### Requirement
Once you reach the line containing "ATOM 40 N N" in the data below, restate each line word for word up to and including the one containing "ATOM 49 N N".

### Supplied information
--------

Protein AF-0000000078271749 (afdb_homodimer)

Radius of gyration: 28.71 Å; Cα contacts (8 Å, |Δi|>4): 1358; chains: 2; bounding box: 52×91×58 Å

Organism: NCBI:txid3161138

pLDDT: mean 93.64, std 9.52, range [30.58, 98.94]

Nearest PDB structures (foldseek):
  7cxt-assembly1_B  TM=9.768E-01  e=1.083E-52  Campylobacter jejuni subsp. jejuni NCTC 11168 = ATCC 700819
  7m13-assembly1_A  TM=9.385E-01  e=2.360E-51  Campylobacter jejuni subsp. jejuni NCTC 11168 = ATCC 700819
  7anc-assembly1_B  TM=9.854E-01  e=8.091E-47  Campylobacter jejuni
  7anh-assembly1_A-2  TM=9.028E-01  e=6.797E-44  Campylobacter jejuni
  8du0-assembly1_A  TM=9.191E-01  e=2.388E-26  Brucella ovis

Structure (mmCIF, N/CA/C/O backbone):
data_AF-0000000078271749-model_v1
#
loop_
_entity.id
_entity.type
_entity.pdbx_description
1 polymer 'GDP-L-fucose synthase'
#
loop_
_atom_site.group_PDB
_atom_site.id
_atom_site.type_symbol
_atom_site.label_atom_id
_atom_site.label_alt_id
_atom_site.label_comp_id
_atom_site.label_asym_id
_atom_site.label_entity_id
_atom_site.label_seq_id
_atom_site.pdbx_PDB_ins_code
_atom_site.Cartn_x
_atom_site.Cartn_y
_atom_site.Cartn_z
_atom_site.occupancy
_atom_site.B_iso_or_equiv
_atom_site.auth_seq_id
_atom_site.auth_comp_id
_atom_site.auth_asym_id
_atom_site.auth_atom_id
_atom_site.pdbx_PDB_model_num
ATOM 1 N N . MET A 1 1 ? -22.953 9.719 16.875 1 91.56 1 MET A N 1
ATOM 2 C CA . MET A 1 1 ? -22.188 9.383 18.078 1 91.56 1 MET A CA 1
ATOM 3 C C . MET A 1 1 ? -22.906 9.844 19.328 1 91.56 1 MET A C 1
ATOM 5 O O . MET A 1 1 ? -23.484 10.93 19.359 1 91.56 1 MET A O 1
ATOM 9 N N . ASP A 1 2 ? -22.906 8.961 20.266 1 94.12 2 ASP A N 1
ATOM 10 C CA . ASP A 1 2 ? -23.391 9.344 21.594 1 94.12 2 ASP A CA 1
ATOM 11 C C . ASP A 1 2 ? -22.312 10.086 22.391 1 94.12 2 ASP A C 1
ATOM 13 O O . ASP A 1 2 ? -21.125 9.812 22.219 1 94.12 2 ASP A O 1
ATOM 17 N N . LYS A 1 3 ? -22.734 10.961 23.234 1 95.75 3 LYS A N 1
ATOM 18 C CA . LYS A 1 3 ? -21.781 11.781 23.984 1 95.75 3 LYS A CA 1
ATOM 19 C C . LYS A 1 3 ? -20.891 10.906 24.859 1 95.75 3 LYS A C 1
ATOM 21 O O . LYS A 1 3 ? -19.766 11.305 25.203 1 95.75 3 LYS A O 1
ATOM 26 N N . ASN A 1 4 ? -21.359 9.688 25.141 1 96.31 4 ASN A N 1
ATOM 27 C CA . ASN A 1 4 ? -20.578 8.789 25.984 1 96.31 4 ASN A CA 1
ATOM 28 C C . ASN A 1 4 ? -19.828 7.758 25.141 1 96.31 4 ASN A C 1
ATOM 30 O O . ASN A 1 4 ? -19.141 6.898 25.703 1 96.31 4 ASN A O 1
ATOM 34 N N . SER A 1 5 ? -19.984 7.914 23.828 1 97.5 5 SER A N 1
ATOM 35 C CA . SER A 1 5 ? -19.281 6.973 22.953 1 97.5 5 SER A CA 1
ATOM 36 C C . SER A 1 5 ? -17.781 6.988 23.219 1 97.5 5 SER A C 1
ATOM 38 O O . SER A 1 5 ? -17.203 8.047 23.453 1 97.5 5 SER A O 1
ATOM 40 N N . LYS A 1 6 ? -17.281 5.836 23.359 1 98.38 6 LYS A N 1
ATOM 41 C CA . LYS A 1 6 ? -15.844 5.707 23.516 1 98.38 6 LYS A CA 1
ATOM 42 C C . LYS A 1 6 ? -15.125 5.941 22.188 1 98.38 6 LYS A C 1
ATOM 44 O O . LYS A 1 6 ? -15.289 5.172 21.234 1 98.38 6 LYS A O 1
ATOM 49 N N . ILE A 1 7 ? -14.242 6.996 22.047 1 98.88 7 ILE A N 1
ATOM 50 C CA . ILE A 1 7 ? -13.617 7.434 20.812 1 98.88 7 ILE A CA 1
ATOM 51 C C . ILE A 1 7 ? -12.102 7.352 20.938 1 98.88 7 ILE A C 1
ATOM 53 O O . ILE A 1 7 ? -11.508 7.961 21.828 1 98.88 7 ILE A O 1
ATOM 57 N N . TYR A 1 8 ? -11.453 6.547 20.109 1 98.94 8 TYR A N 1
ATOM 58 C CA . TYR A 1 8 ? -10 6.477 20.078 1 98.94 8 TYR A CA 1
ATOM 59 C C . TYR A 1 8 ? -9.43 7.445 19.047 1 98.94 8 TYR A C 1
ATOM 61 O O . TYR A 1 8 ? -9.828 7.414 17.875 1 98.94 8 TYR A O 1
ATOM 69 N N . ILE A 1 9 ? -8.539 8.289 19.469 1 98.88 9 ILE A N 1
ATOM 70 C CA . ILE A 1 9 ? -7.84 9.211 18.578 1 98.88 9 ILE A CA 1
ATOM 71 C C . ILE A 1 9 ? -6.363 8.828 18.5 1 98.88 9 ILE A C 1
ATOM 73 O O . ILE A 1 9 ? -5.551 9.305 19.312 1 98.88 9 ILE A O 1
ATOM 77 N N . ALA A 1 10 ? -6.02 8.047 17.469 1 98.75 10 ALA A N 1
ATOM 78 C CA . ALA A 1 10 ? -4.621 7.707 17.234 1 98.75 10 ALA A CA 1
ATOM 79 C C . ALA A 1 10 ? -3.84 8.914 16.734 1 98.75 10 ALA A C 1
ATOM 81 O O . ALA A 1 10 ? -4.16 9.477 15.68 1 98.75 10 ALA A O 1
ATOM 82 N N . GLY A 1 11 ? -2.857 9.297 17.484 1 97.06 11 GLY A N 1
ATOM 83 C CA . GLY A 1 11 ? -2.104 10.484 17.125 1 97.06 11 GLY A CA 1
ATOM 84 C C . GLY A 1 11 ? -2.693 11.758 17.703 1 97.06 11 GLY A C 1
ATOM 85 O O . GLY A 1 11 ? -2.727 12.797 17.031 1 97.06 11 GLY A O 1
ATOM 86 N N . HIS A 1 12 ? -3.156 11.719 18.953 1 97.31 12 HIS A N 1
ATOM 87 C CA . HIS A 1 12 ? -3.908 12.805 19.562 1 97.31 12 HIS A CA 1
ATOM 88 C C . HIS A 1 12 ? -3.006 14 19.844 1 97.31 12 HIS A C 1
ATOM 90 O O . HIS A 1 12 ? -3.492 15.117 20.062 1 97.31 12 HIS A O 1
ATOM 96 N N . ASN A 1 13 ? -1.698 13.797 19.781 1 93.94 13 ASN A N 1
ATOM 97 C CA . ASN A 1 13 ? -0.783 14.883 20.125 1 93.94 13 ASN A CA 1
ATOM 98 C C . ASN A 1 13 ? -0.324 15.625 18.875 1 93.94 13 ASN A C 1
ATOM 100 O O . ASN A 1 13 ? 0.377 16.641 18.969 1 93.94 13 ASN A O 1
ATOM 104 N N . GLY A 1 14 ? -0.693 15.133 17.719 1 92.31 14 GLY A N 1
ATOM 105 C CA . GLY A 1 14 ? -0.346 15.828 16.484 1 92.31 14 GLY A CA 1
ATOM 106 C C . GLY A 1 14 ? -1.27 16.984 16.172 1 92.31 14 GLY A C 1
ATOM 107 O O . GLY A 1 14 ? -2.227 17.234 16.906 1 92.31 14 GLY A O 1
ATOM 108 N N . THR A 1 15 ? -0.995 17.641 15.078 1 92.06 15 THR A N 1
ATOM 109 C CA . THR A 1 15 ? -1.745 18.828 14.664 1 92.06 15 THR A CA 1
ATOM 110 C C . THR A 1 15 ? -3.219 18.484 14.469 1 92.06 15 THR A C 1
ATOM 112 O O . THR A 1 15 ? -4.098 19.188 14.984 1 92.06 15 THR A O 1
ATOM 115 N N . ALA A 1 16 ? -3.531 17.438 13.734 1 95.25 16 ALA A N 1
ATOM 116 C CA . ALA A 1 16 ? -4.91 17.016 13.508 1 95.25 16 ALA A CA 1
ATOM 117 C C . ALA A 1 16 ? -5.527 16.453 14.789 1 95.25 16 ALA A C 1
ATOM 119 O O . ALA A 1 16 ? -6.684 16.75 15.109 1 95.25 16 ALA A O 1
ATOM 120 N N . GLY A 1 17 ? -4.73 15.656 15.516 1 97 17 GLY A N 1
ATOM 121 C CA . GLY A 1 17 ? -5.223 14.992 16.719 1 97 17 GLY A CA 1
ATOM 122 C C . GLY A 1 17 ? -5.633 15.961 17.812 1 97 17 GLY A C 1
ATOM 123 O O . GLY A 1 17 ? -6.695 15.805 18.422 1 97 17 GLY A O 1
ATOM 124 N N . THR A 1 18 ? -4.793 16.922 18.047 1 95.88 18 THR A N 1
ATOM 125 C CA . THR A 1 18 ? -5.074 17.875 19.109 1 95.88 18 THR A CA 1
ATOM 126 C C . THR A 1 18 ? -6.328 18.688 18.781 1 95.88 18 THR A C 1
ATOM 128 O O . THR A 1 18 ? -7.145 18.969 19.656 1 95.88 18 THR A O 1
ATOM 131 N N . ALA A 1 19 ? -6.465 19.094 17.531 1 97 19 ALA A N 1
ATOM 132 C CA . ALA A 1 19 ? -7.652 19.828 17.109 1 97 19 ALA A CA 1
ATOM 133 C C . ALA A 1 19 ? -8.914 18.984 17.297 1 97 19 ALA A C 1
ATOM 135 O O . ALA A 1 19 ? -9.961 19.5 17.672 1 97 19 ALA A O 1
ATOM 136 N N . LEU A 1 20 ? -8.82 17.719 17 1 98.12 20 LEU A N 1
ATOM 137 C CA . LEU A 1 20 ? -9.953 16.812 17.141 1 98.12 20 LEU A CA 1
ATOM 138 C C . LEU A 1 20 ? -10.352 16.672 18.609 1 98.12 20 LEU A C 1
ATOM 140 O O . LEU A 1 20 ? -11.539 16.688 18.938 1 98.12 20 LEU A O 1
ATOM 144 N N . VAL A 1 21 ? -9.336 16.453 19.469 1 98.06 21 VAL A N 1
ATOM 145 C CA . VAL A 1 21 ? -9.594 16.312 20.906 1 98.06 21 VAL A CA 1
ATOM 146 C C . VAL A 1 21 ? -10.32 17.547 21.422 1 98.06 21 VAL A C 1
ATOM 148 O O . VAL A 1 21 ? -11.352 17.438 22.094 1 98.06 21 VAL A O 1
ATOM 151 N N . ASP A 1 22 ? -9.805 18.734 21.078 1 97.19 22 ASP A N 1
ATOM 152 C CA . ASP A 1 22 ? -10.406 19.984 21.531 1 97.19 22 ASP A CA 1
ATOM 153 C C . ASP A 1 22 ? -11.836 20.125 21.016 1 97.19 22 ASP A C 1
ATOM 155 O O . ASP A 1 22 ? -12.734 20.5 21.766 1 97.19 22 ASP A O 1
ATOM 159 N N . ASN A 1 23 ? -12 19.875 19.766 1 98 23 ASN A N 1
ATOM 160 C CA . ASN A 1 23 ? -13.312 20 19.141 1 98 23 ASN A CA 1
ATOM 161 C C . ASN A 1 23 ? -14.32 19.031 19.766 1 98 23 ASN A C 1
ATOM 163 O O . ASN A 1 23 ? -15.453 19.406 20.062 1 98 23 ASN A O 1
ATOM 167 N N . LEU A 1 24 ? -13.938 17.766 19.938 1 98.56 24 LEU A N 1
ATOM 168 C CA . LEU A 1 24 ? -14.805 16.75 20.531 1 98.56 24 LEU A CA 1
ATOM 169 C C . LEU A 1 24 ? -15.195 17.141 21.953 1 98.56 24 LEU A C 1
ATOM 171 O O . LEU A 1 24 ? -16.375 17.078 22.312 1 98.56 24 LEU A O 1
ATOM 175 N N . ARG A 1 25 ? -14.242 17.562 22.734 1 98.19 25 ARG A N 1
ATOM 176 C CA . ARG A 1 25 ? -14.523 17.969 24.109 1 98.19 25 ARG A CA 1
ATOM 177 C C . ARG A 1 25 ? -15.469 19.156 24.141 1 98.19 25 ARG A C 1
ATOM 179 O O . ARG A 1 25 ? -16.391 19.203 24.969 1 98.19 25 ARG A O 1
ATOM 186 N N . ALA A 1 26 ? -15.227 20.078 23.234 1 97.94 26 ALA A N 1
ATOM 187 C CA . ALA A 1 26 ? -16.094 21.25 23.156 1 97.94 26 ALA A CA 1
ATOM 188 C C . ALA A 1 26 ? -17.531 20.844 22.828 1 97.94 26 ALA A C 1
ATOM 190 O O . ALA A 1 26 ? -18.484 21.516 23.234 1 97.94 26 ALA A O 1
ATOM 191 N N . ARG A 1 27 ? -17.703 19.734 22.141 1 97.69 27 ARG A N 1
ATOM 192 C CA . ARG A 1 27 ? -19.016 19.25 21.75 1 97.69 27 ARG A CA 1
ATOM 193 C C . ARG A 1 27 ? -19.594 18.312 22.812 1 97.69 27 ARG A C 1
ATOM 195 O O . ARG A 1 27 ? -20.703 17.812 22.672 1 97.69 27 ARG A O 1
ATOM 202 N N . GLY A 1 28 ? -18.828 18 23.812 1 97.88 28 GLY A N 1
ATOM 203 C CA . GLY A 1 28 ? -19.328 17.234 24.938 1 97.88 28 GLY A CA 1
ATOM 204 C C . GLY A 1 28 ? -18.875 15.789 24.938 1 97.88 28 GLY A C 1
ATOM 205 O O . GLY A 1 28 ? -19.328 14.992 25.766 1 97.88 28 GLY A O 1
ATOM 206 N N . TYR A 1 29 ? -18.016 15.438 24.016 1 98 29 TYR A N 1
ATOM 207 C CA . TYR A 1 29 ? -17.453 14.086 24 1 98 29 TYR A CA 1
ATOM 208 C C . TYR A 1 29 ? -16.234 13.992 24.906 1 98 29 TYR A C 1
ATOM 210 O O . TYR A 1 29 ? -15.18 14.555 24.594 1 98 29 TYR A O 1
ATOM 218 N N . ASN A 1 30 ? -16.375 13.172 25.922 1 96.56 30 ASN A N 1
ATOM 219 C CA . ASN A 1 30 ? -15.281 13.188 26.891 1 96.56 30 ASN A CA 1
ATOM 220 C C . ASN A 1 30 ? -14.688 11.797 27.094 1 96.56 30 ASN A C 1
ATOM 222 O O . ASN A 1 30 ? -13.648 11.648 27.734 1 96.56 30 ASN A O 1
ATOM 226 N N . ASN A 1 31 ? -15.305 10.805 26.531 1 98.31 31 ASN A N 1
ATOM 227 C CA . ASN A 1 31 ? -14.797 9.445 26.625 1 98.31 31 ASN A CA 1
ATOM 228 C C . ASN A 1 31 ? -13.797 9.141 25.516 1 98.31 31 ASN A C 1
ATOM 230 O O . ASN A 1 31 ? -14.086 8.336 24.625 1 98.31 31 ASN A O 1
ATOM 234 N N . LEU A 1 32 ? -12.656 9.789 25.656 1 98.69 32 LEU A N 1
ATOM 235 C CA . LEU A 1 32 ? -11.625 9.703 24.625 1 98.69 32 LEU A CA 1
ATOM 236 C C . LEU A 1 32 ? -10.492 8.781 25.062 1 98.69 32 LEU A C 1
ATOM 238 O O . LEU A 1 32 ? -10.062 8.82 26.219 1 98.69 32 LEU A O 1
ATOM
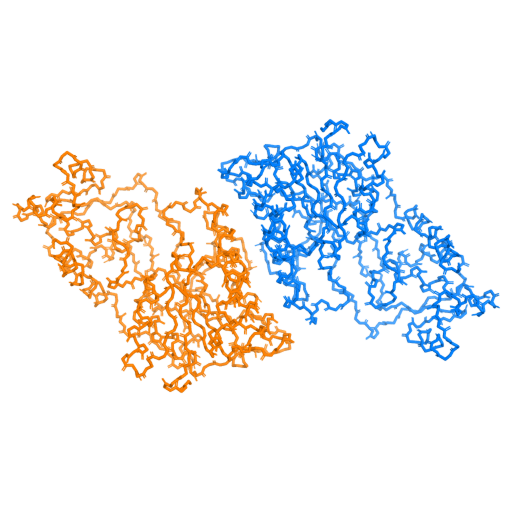 242 N N . ILE A 1 33 ? -10.078 7.879 24.219 1 98.75 33 ILE A N 1
ATOM 243 C CA . ILE A 1 33 ? -8.875 7.07 24.422 1 98.75 33 ILE A CA 1
ATOM 244 C C . ILE A 1 33 ? -7.676 7.766 23.781 1 98.75 33 ILE A C 1
ATOM 246 O O . ILE A 1 33 ? -7.602 7.887 22.547 1 98.75 33 ILE A O 1
ATOM 250 N N . LEU A 1 34 ? -6.762 8.195 24.625 1 98.5 34 LEU A N 1
ATOM 251 C CA . LEU A 1 34 ? -5.586 8.945 24.188 1 98.5 34 LEU A CA 1
ATOM 252 C C . LEU A 1 34 ? -4.305 8.258 24.641 1 98.5 34 LEU A C 1
ATOM 254 O O . LEU A 1 34 ? -4.07 8.094 25.844 1 98.5 34 LEU A O 1
ATOM 258 N N . ARG A 1 35 ? -3.562 7.738 23.719 1 98.19 35 ARG A N 1
ATOM 259 C CA . ARG A 1 35 ? -2.289 7.09 24.031 1 98.19 35 ARG A CA 1
ATOM 260 C C . ARG A 1 35 ? -1.148 7.738 23.25 1 98.19 35 ARG A C 1
ATOM 262 O O . ARG A 1 35 ? -1.24 7.918 22.031 1 98.19 35 ARG A O 1
ATOM 269 N N . THR A 1 36 ? -0.119 8.117 23.922 1 97.19 36 THR A N 1
ATOM 270 C CA . THR A 1 36 ? 1.074 8.648 23.266 1 97.19 36 THR A CA 1
ATOM 271 C C . THR A 1 36 ? 1.851 7.535 22.578 1 97.19 36 THR A C 1
ATOM 273 O O . THR A 1 36 ? 1.565 6.352 22.781 1 97.19 36 THR A O 1
ATOM 276 N N . ARG A 1 37 ? 2.814 8.016 21.781 1 95.06 37 ARG A N 1
ATOM 277 C CA . ARG A 1 37 ? 3.662 7.043 21.094 1 95.06 37 ARG A CA 1
ATOM 278 C C . ARG A 1 37 ? 4.434 6.188 22.094 1 95.06 37 ARG A C 1
ATOM 280 O O . ARG A 1 37 ? 4.656 4.996 21.859 1 95.06 37 ARG A O 1
ATOM 287 N N . GLN A 1 38 ? 4.828 6.734 23.172 1 95.94 38 GLN A N 1
ATOM 288 C CA . GLN A 1 38 ? 5.559 6.023 24.219 1 95.94 38 GLN A CA 1
ATOM 289 C C . GLN A 1 38 ? 4.676 4.969 24.875 1 95.94 38 GLN A C 1
ATOM 291 O O . GLN A 1 38 ? 5.16 3.9 25.266 1 95.94 38 GLN A O 1
ATOM 296 N N . GLU A 1 39 ? 3.438 5.289 24.953 1 97.62 39 GLU A N 1
ATOM 297 C CA . GLU A 1 39 ? 2.498 4.383 25.609 1 97.62 39 GLU A CA 1
ATOM 298 C C . GLU A 1 39 ? 2.055 3.271 24.656 1 97.62 39 GLU A C 1
ATOM 300 O O . GLU A 1 39 ? 1.725 2.168 25.094 1 97.62 39 GLU A O 1
ATOM 305 N N . LEU A 1 40 ? 2.027 3.625 23.422 1 98.38 40 LEU A N 1
ATOM 306 C CA . LEU A 1 40 ? 1.532 2.689 22.422 1 98.38 40 LEU A CA 1
ATOM 307 C C . LEU A 1 40 ? 2.215 2.92 21.078 1 98.38 40 LEU A C 1
ATOM 309 O O . LEU A 1 40 ? 1.948 3.92 20.406 1 98.38 40 LEU A O 1
ATOM 313 N N . ASP A 1 41 ? 3.068 2.043 20.75 1 98.5 41 ASP A N 1
ATOM 314 C CA . ASP A 1 41 ? 3.643 2.041 19.406 1 98.5 41 ASP A CA 1
ATOM 315 C C . ASP A 1 41 ? 2.68 1.425 18.391 1 98.5 41 ASP A C 1
ATOM 317 O O . ASP A 1 41 ? 2.482 0.208 18.375 1 98.5 41 ASP A O 1
ATOM 321 N N . LEU A 1 42 ? 2.225 2.191 17.531 1 98.75 42 LEU A N 1
ATOM 322 C CA . LEU A 1 42 ? 1.153 1.764 16.641 1 98.75 42 LEU A CA 1
ATOM 323 C C . LEU A 1 42 ? 1.687 0.826 15.57 1 98.75 42 LEU A C 1
ATOM 325 O O . LEU A 1 42 ? 0.911 0.156 14.883 1 98.75 42 LEU A O 1
ATOM 329 N N . THR A 1 43 ? 3.031 0.779 15.398 1 98.69 43 THR A N 1
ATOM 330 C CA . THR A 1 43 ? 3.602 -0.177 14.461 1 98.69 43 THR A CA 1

--------

### Solution to the exercise
ATOM 40 N N . LYS A 1 6 ? -17.281 5.836 23.359 1 98.38 6 LYS A N 1
ATOM 41 C CA . LYS A 1 6 ? -15.844 5.707 23.516 1 98.38 6 LYS A CA 1
ATOM 42 C C . LYS A 1 6 ? -15.125 5.941 22.188 1 98.38 6 LYS A C 1
ATOM 44 O O . LYS A 1 6 ? -15.289 5.172 21.234 1 98.38 6 LYS A O 1
ATOM 49 N N . ILE A 1 7 ? -14.242 6.996 22.047 1 98.88 7 ILE A N 1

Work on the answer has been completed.